- **ASSIGNMENT**:
In the records that follow, the lines from the one containing "ATOM 97 N N" to the one containing "ATOM 104 C C", inclusive, are to be given again exactly.

[Stored items from a collection]
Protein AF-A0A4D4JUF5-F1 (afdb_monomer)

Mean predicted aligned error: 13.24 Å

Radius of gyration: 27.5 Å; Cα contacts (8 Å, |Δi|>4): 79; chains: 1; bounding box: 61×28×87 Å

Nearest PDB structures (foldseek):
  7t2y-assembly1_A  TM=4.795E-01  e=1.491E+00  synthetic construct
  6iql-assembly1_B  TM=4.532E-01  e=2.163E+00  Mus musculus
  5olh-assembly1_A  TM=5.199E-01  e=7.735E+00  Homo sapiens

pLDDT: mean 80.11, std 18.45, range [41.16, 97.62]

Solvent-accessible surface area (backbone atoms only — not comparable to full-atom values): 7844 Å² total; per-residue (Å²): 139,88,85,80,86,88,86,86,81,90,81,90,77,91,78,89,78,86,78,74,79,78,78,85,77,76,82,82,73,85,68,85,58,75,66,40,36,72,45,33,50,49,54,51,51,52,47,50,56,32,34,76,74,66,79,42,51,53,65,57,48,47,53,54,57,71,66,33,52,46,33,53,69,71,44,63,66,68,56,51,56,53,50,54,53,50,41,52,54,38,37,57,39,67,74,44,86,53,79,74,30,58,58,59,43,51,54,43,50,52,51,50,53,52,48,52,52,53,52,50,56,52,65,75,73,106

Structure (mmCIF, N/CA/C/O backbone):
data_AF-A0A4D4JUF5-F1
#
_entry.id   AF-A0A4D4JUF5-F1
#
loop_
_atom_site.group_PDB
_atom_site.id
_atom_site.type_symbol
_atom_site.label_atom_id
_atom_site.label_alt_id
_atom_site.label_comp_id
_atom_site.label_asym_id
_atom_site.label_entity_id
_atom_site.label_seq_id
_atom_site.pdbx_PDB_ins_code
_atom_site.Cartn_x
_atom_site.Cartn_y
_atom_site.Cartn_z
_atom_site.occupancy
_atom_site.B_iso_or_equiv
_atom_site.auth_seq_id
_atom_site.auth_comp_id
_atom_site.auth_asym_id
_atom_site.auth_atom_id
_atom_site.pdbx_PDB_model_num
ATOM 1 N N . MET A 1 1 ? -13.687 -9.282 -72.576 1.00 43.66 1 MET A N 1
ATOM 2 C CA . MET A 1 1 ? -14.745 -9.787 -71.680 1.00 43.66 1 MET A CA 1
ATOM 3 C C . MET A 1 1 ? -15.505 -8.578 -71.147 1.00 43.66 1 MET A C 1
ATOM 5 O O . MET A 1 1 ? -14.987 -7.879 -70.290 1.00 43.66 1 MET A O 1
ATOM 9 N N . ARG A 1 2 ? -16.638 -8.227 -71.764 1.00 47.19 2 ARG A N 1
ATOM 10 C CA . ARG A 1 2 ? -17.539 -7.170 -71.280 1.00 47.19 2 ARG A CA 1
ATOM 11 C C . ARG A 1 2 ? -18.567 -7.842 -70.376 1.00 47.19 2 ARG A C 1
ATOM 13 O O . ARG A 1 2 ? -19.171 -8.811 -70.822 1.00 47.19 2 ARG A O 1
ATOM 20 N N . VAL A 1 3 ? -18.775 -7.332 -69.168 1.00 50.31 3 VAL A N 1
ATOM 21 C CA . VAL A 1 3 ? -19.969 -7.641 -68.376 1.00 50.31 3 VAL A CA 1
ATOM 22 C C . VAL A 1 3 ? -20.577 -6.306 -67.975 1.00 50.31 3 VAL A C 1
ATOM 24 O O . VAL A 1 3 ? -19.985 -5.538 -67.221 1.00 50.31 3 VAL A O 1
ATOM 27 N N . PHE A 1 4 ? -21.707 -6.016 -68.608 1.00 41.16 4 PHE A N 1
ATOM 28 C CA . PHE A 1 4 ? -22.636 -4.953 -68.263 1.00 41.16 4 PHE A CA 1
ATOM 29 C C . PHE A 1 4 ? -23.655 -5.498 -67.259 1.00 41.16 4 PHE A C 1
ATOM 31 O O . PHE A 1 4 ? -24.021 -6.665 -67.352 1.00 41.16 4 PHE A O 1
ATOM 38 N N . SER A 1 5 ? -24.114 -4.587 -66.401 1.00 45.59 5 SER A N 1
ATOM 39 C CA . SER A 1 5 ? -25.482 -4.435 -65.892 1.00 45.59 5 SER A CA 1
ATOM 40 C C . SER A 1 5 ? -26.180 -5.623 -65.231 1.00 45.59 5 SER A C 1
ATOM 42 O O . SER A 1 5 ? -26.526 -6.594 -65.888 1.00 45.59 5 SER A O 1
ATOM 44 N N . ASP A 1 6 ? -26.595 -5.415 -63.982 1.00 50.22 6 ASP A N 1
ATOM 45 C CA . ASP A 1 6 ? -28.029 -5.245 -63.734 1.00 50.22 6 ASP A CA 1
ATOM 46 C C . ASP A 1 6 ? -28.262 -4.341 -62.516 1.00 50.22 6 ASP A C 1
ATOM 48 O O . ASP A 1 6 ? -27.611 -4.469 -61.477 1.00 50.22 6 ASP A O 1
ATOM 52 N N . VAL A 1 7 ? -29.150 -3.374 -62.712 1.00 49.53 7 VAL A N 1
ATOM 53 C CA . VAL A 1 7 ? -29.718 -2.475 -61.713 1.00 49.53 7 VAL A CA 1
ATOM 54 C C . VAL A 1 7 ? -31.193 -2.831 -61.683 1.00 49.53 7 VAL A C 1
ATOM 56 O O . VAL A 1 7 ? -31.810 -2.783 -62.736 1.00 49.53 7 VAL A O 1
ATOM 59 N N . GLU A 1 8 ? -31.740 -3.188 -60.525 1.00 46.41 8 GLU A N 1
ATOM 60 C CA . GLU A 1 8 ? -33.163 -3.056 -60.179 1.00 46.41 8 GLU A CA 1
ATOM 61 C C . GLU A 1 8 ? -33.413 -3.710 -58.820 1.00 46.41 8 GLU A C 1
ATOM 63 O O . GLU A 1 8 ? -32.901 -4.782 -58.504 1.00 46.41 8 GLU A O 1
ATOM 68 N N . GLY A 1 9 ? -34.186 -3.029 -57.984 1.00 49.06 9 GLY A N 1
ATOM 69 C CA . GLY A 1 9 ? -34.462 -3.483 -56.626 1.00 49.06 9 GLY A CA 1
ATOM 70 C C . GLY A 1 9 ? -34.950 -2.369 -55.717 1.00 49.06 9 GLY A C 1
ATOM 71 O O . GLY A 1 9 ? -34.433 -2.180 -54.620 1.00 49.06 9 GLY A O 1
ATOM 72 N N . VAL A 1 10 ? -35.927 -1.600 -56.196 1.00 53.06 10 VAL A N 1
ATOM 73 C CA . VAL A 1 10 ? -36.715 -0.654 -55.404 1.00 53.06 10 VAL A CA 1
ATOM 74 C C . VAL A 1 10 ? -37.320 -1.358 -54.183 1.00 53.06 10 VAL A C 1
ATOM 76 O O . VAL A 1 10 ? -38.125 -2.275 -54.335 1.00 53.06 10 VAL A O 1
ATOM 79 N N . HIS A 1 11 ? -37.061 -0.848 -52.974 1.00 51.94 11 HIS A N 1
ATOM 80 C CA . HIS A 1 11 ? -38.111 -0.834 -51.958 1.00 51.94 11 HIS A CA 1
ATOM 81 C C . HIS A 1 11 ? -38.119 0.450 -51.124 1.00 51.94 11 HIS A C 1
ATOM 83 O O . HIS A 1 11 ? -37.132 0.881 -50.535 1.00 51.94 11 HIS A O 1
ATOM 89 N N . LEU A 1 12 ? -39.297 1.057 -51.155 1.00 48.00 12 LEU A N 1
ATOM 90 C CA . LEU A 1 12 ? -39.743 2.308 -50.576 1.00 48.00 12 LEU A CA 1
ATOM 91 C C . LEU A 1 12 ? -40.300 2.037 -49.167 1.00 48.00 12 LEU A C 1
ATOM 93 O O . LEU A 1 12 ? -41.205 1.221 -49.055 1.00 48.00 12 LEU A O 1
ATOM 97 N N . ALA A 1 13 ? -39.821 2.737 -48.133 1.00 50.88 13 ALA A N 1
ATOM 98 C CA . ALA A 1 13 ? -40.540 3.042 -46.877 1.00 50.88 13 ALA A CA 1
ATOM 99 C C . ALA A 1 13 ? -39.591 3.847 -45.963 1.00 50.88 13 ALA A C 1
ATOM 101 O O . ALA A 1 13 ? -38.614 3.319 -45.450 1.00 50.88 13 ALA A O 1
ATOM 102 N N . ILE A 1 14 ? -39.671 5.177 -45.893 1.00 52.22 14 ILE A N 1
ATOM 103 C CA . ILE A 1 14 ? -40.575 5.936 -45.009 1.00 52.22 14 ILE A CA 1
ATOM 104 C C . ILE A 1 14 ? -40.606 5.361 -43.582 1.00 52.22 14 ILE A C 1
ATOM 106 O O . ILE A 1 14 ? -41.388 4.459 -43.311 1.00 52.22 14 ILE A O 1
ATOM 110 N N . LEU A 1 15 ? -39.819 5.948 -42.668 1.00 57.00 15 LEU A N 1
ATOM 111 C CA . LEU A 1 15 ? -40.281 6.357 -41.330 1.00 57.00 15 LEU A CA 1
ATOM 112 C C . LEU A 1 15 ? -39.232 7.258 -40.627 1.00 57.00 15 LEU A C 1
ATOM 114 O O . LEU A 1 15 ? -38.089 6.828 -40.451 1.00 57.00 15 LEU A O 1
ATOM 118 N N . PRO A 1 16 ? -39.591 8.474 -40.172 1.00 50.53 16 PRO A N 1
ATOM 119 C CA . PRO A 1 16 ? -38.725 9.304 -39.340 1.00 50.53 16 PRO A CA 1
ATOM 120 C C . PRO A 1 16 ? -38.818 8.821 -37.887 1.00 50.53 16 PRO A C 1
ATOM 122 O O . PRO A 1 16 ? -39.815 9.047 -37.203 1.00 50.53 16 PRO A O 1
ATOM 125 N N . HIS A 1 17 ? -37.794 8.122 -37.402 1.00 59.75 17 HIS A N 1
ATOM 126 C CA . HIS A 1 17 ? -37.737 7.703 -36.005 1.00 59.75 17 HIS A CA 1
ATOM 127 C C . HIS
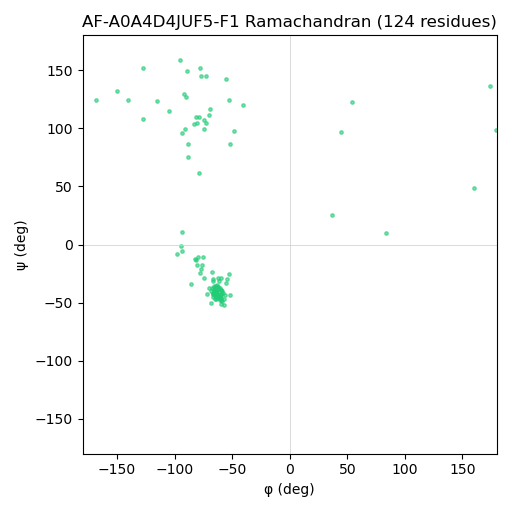 A 1 17 ? -37.232 8.860 -35.140 1.00 59.75 17 HIS A C 1
ATOM 129 O O . HIS A 1 17 ? -36.074 9.269 -35.182 1.00 59.75 17 HIS A O 1
ATOM 135 N N . LEU A 1 18 ? -38.178 9.372 -34.361 1.00 57.41 18 LEU A N 1
ATOM 136 C CA . LEU A 1 18 ? -38.043 10.278 -33.235 1.00 57.41 18 LEU A CA 1
ATOM 137 C C . LEU A 1 18 ? -37.002 9.728 -32.234 1.00 57.41 18 LEU A C 1
ATOM 139 O O . LEU A 1 18 ? -37.339 9.011 -31.295 1.00 57.41 18 LEU A O 1
ATOM 143 N N . ALA A 1 19 ? -35.720 10.024 -32.439 1.00 54.28 19 ALA A N 1
ATOM 144 C CA . ALA A 1 19 ? -34.666 9.674 -31.494 1.00 54.28 19 ALA A CA 1
ATOM 145 C C . ALA A 1 19 ? -34.515 10.810 -30.478 1.00 54.28 19 ALA A C 1
ATOM 147 O O . ALA A 1 19 ? -33.727 11.735 -30.656 1.00 54.28 19 ALA A O 1
ATOM 148 N N . LEU A 1 20 ? -35.316 10.749 -29.417 1.00 62.59 20 LEU A N 1
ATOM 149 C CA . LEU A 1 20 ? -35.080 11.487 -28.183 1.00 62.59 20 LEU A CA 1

- **SOLVED EXERCISE**:
ATOM 97 N N . ALA A 1 13 ? -39.821 2.737 -48.133 1.00 50.88 13 ALA A N 1
ATOM 98 C CA . ALA A 1 13 ? -40.540 3.042 -46.877 1.00 50.88 13 ALA A CA 1
ATOM 99 C C . ALA A 1 13 ? -39.591 3.847 -45.963 1.00 50.88 13 ALA A C 1
ATOM 101 O O . ALA A 1 13 ? -38.614 3.319 -45.450 1.00 50.88 13 ALA A O 1
ATOM 102 N N . ILE A 1 14 ? -39.671 5.177 -45.893 1.00 52.22 14 ILE A N 1
ATOM 103 C CA . ILE A 1 14 ? -40.575 5.936 -45.009 1.00 52.22 14 ILE A CA 1
ATOM 104 C C . ILE A 1 14 ? -40.606 5.361 -43.582 1.00 52.22 14 ILE A C 1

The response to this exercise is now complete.